SK Telecom’s (SKT) acquisition of SK Broadband (SKB) will be important in enabling the country’s largest mobile player to better compete with its integrated rivals KT and LG Uplus.

SKB’s fixed-line network has become increasingly vital to SKT’s wireless operation in helping it keep up with rising data traffic, Fitch Ratings said. The acquisition also will strengthen the operational links between the two firms and give SKT more flexibility in increasing investments in SKB’s fixed-line network.

Moody’s agrees that SKT’s full ownership of SKB — South Korea’s second-largest fixed-line operator — will enhance its ability to compete efficiently with the country’s fully integrated operators.

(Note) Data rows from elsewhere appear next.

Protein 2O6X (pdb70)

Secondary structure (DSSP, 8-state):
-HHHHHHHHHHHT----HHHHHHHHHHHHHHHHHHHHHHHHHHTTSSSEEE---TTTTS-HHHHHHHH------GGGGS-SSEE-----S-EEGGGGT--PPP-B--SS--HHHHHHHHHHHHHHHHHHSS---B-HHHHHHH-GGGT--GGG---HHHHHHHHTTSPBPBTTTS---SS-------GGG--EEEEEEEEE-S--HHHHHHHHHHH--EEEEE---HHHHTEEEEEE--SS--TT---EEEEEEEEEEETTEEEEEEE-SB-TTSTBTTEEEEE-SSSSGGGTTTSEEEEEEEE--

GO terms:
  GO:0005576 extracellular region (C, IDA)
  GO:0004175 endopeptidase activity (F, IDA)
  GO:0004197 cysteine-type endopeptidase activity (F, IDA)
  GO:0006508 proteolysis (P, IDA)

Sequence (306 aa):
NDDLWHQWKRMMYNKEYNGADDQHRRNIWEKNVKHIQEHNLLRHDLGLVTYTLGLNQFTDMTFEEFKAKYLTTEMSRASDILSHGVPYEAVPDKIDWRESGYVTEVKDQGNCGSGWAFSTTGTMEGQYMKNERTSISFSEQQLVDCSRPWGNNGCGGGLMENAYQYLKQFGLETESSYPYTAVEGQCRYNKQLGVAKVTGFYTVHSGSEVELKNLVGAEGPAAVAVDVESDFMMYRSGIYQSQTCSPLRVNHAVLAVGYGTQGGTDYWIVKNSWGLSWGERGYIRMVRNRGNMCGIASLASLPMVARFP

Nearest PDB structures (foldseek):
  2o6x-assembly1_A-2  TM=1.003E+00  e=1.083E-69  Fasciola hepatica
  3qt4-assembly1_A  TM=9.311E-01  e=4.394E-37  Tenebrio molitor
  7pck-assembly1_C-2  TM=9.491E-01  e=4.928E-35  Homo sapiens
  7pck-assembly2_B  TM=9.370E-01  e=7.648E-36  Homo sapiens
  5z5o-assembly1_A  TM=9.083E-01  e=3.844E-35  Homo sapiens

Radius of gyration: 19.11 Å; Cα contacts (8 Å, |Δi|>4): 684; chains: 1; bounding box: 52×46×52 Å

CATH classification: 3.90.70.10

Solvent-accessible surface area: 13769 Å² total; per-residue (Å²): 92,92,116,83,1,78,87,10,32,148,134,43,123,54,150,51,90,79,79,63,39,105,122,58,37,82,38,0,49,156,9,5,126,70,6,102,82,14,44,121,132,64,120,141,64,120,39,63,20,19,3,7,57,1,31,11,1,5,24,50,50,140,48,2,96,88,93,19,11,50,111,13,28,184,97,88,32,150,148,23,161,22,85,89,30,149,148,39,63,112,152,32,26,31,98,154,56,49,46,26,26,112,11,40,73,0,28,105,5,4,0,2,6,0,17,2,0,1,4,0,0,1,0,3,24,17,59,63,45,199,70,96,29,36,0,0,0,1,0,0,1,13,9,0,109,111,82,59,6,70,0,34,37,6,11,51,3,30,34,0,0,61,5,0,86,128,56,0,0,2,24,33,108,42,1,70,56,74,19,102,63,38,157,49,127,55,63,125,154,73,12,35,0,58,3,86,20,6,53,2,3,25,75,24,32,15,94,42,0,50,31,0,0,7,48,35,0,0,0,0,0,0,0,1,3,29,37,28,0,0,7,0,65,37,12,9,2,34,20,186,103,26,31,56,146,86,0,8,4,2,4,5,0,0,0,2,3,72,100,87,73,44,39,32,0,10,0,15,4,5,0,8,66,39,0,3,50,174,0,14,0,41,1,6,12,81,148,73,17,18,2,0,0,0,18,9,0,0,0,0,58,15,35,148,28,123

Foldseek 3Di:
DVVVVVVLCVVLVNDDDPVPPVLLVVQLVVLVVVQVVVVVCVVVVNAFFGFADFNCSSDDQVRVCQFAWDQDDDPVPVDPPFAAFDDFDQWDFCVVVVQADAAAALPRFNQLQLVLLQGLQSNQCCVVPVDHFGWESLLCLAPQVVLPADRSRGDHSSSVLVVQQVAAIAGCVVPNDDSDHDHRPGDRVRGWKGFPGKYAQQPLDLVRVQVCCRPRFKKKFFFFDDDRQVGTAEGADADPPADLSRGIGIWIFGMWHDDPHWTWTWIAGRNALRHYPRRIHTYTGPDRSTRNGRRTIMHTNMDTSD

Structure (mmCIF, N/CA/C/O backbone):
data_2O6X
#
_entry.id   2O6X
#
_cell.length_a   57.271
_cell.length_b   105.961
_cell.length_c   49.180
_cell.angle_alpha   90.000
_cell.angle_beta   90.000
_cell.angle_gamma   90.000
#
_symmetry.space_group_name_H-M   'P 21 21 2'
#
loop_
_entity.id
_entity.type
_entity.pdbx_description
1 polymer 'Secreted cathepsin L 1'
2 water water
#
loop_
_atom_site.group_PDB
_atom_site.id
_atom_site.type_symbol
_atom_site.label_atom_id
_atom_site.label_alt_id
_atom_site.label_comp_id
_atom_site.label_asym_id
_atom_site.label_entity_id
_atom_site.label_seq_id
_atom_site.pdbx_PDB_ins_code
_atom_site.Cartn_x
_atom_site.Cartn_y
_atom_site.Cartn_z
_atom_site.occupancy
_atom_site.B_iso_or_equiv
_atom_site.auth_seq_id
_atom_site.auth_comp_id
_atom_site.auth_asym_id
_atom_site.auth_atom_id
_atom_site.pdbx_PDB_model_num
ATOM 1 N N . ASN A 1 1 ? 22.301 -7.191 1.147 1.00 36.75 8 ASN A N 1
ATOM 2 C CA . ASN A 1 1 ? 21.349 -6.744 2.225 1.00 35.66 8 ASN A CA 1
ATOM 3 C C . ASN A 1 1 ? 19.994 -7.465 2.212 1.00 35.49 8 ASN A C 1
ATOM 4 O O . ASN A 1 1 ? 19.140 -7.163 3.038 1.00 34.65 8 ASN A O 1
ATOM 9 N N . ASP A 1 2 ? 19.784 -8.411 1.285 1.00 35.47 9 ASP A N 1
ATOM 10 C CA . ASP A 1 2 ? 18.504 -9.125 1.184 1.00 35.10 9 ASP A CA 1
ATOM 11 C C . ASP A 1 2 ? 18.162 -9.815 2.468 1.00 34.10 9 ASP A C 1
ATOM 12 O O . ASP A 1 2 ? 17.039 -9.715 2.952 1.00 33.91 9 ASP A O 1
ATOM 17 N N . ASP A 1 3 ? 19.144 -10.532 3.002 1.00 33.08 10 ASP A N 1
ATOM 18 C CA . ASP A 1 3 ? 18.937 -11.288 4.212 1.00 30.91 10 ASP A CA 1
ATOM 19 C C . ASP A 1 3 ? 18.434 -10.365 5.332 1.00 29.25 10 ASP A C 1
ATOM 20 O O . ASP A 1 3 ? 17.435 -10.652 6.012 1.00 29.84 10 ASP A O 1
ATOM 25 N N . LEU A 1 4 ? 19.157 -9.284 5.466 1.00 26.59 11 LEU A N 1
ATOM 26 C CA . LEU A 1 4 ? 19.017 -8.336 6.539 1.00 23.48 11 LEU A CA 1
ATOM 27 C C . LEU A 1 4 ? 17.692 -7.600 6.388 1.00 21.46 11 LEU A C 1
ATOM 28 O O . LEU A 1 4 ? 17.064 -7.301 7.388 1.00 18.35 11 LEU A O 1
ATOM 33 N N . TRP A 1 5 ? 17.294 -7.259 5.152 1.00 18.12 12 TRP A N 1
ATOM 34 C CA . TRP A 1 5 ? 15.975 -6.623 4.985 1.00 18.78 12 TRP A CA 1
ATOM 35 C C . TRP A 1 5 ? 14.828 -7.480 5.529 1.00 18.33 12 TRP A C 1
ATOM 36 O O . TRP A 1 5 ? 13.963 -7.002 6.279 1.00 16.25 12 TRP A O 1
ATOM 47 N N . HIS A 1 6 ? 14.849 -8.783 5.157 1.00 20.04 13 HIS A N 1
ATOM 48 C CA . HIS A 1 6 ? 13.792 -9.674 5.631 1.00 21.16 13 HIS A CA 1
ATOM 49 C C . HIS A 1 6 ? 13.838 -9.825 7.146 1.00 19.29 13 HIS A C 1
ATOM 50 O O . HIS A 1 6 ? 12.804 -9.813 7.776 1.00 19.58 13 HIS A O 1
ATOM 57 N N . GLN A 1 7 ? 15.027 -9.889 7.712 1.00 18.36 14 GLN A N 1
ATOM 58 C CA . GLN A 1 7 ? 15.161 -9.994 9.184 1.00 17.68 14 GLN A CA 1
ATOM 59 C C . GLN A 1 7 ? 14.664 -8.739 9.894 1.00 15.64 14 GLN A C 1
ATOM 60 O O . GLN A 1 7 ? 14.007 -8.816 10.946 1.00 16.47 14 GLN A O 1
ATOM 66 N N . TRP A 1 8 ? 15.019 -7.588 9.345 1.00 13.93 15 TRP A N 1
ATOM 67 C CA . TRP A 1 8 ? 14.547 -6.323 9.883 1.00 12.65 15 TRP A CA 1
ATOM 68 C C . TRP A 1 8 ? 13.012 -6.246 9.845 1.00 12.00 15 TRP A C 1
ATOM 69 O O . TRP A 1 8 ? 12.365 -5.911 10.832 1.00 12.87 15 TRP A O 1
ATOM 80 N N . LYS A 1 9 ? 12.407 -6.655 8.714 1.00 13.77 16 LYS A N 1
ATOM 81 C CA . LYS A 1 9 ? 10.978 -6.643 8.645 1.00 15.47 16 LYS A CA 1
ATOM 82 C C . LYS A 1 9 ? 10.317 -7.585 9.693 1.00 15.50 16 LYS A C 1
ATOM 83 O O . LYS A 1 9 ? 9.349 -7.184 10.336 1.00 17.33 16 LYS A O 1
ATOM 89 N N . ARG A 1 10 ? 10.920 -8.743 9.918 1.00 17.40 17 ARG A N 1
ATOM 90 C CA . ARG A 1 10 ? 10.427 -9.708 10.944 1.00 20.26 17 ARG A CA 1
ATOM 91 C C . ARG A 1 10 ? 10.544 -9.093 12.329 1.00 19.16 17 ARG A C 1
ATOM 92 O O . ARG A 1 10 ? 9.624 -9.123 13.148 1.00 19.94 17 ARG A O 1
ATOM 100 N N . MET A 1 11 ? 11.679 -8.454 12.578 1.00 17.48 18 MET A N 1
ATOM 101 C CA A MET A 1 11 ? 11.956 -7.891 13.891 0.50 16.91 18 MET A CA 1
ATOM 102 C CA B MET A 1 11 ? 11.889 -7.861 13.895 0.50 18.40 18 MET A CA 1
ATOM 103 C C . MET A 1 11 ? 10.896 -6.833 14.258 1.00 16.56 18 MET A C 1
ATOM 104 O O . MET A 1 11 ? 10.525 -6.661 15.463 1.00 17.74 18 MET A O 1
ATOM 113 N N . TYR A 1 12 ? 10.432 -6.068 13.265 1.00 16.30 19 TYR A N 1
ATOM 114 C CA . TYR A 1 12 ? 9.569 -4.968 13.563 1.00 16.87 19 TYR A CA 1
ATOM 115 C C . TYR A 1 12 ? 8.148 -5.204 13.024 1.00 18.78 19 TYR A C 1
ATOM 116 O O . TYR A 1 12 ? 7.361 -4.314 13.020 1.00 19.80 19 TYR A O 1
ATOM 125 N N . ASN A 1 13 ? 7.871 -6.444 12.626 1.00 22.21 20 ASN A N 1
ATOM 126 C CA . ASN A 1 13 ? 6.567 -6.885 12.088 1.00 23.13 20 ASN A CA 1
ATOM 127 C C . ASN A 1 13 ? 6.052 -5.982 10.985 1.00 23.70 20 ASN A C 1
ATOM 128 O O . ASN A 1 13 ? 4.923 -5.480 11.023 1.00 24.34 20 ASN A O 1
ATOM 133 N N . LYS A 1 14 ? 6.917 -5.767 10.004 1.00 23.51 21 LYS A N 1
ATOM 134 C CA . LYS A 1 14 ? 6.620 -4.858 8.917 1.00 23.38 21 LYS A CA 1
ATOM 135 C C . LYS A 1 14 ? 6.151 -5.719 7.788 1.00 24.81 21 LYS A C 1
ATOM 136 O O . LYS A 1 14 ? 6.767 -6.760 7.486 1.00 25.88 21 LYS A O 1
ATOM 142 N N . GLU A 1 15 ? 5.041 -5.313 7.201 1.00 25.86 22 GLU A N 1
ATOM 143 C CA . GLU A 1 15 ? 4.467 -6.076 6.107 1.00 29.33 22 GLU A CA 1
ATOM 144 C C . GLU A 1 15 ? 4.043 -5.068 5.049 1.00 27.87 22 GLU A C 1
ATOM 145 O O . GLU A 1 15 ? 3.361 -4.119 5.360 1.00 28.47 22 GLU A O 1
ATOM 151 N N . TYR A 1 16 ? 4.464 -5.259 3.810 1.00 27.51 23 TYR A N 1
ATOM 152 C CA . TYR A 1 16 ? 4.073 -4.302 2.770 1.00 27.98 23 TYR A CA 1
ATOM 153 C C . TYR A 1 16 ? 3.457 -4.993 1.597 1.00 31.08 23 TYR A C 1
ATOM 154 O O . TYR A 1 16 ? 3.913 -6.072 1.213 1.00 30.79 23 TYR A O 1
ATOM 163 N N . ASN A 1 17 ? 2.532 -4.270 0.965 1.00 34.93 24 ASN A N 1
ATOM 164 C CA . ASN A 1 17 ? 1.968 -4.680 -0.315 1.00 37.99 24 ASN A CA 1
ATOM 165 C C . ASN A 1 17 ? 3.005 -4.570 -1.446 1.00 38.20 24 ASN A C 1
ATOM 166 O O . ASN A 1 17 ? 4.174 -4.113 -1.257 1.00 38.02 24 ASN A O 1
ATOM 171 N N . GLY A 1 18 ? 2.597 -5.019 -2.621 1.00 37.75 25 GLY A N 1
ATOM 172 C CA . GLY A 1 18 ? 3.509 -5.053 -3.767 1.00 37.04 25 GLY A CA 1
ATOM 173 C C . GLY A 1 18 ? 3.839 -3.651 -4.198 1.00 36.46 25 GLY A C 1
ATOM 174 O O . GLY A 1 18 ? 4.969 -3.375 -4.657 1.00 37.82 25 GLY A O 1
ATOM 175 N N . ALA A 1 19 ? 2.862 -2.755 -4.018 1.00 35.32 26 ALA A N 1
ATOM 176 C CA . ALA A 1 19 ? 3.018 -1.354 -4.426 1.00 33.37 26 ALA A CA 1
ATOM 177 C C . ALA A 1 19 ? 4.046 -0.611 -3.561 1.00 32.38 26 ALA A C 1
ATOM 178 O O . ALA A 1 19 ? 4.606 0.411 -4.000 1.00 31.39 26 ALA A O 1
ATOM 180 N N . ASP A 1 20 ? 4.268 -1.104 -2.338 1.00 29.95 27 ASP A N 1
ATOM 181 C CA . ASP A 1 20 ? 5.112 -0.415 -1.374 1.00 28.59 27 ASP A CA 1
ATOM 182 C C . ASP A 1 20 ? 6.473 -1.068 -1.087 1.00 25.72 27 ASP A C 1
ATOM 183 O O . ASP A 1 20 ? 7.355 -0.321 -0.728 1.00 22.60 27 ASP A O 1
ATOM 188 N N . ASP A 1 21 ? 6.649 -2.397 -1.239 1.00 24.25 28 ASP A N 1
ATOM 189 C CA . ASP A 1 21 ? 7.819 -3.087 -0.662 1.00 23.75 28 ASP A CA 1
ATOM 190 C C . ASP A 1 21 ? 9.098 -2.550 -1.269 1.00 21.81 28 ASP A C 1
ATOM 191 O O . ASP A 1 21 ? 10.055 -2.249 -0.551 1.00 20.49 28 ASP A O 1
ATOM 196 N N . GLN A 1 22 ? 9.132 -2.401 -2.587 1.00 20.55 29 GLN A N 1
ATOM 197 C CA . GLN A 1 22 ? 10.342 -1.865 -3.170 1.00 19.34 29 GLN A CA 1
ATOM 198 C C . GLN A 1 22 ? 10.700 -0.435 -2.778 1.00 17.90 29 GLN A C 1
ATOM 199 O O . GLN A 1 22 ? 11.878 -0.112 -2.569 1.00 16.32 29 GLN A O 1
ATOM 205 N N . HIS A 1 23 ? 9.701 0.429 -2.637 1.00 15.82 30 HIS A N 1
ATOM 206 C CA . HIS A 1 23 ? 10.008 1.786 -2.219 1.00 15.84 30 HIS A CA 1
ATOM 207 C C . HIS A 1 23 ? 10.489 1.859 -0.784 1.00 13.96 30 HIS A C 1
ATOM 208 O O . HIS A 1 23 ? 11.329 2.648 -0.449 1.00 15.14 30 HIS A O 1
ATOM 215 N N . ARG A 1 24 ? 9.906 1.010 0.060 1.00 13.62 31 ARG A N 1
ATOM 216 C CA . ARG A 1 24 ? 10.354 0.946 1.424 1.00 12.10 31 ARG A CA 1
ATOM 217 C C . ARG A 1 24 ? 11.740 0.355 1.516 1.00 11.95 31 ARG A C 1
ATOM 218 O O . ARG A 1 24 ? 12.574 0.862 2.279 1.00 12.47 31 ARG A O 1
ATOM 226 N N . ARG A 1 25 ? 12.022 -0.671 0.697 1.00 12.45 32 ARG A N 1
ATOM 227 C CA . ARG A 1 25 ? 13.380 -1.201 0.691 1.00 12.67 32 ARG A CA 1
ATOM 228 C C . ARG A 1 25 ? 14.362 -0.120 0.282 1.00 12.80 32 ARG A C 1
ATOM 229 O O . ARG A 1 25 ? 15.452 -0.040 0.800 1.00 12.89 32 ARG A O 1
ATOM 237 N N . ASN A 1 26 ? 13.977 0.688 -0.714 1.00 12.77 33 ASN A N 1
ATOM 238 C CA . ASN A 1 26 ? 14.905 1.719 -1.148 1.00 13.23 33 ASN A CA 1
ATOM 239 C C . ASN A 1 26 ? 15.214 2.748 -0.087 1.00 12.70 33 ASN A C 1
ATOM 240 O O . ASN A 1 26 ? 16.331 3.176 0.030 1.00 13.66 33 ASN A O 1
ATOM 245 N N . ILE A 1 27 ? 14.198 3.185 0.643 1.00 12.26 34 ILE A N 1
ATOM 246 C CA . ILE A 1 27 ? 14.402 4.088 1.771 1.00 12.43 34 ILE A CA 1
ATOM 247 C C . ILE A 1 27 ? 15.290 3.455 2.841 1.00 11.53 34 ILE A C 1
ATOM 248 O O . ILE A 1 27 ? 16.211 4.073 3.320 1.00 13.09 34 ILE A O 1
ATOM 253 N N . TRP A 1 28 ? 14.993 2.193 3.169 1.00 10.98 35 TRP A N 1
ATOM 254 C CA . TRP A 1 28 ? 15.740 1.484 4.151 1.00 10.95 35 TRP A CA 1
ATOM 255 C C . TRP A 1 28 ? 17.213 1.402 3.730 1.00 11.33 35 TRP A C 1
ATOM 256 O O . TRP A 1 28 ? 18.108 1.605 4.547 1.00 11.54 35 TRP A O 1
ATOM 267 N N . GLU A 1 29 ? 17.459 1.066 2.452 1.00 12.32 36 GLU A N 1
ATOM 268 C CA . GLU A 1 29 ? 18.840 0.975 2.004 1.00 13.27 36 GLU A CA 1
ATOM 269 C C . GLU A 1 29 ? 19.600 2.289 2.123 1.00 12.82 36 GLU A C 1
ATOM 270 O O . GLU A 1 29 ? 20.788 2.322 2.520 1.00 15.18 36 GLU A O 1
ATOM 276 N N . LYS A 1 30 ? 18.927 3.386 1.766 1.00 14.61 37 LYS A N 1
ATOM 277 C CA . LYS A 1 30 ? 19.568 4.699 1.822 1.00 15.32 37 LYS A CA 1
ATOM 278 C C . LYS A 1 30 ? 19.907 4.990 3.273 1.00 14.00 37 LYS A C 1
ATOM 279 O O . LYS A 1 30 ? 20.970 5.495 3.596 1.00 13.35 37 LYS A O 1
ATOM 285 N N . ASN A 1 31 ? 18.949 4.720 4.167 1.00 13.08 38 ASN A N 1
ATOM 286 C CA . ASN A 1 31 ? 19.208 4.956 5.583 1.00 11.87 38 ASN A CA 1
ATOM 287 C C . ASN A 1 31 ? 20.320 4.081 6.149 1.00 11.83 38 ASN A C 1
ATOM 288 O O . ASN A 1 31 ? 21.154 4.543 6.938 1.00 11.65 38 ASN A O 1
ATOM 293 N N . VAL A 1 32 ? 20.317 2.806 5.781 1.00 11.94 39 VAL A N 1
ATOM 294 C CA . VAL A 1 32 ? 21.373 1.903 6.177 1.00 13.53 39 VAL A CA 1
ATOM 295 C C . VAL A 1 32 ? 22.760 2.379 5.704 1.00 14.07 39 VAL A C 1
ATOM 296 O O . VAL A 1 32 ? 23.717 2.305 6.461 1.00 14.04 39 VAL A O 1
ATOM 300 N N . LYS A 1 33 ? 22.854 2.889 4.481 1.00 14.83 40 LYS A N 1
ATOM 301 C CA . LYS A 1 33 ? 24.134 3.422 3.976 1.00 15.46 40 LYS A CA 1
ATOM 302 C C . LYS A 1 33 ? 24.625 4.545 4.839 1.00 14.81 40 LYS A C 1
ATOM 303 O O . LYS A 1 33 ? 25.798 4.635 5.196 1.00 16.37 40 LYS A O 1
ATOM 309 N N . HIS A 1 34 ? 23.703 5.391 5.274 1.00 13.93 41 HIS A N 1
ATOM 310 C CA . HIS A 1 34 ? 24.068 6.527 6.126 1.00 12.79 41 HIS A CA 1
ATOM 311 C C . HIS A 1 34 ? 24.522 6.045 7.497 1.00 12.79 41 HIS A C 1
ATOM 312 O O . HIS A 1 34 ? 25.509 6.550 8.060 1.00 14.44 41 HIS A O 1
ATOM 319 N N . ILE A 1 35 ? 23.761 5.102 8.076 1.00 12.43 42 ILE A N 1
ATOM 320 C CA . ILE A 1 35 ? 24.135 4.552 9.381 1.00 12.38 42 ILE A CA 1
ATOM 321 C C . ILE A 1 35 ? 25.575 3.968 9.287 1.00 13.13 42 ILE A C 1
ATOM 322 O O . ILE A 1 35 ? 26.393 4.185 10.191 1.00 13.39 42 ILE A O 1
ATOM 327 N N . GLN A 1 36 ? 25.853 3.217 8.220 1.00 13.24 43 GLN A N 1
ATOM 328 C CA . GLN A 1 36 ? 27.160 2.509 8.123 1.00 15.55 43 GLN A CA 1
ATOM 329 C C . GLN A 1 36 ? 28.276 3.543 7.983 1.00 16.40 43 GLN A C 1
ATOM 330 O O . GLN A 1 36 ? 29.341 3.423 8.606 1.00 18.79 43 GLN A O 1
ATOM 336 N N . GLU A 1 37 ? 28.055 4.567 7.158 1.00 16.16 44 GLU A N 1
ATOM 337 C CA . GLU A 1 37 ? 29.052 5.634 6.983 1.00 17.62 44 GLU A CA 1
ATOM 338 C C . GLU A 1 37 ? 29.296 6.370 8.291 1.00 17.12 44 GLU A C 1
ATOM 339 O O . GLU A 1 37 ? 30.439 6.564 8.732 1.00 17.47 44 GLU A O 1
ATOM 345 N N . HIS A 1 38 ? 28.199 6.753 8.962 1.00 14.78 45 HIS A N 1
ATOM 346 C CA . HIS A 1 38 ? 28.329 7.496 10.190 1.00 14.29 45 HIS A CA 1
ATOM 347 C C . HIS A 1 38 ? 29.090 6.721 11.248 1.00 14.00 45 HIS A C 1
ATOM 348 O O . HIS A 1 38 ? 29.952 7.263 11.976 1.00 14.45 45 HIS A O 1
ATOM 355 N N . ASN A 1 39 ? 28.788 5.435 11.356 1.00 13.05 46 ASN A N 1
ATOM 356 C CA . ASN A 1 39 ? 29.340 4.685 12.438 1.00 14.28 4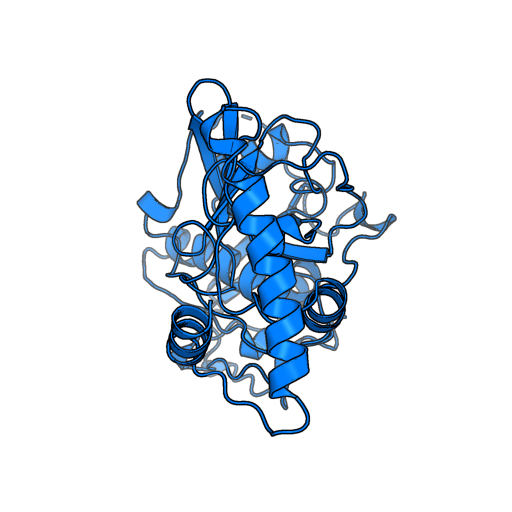6 ASN A CA 1
ATOM 357 C C . ASN A 1 39 ? 30.849 4.419 12.299 1.00 14.63 46 ASN A C 1
ATOM 358 O O . ASN A 1 39 ? 31.549 4.258 13.313 1.00 15.57 46 ASN A O 1
ATOM 363 N N . LEU A 1 40 ? 31.309 4.385 11.072 1.00 16.17 47 LEU A N 1
ATOM 364 C CA A LEU A 1 40 ? 32.765 4.268 10.905 0.50 16.26 47 LEU A CA 1
ATOM 365 C CA B LEU A 1 40 ? 32.734 4.355 10.710 0.50 16.62 47 LEU A CA 1
ATOM 366 C C . LEU A 1 40 ? 33.444 5.532 11.379 1.00 16.30 47 LEU A C 1
ATOM 367 O O . LEU A 1 40 ? 34.553 5.442 11.982 1.00 17.71 47 LEU A O 1
ATOM 376 N N . ARG A 1 41 ? 32.820 6.688 11.196 1.00 17.49 48 ARG A N 1
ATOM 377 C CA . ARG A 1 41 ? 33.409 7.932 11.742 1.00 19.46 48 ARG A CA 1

SKT announced last Friday it will acquire the 49.44 per cent of SKB it does not already own via a share swap, which is scheduled to be finalised on 9 June. SKB will be delisted on 30 June, pending shareholders’ approval.

The proposed acquisition will not affect SKT’s rating, and Fitch sees no immediate rating impact on SKB. It believes SKT’s credit profile will remain in line with its current rating level (A-/Stable) as the company will exchange its treasury shares for SKB shares in a transaction worth about KRW706 billion ($625 million).

Moody’s forecasts that SKT’s revenue this year will continue to grow by low-single digit percentages, supported by the solid growth from its IPTV and corporate businesses. ARPU should also continue to expand, driven by the growth in 4G services. Its margins, however, will remain under pressure due to intense competition.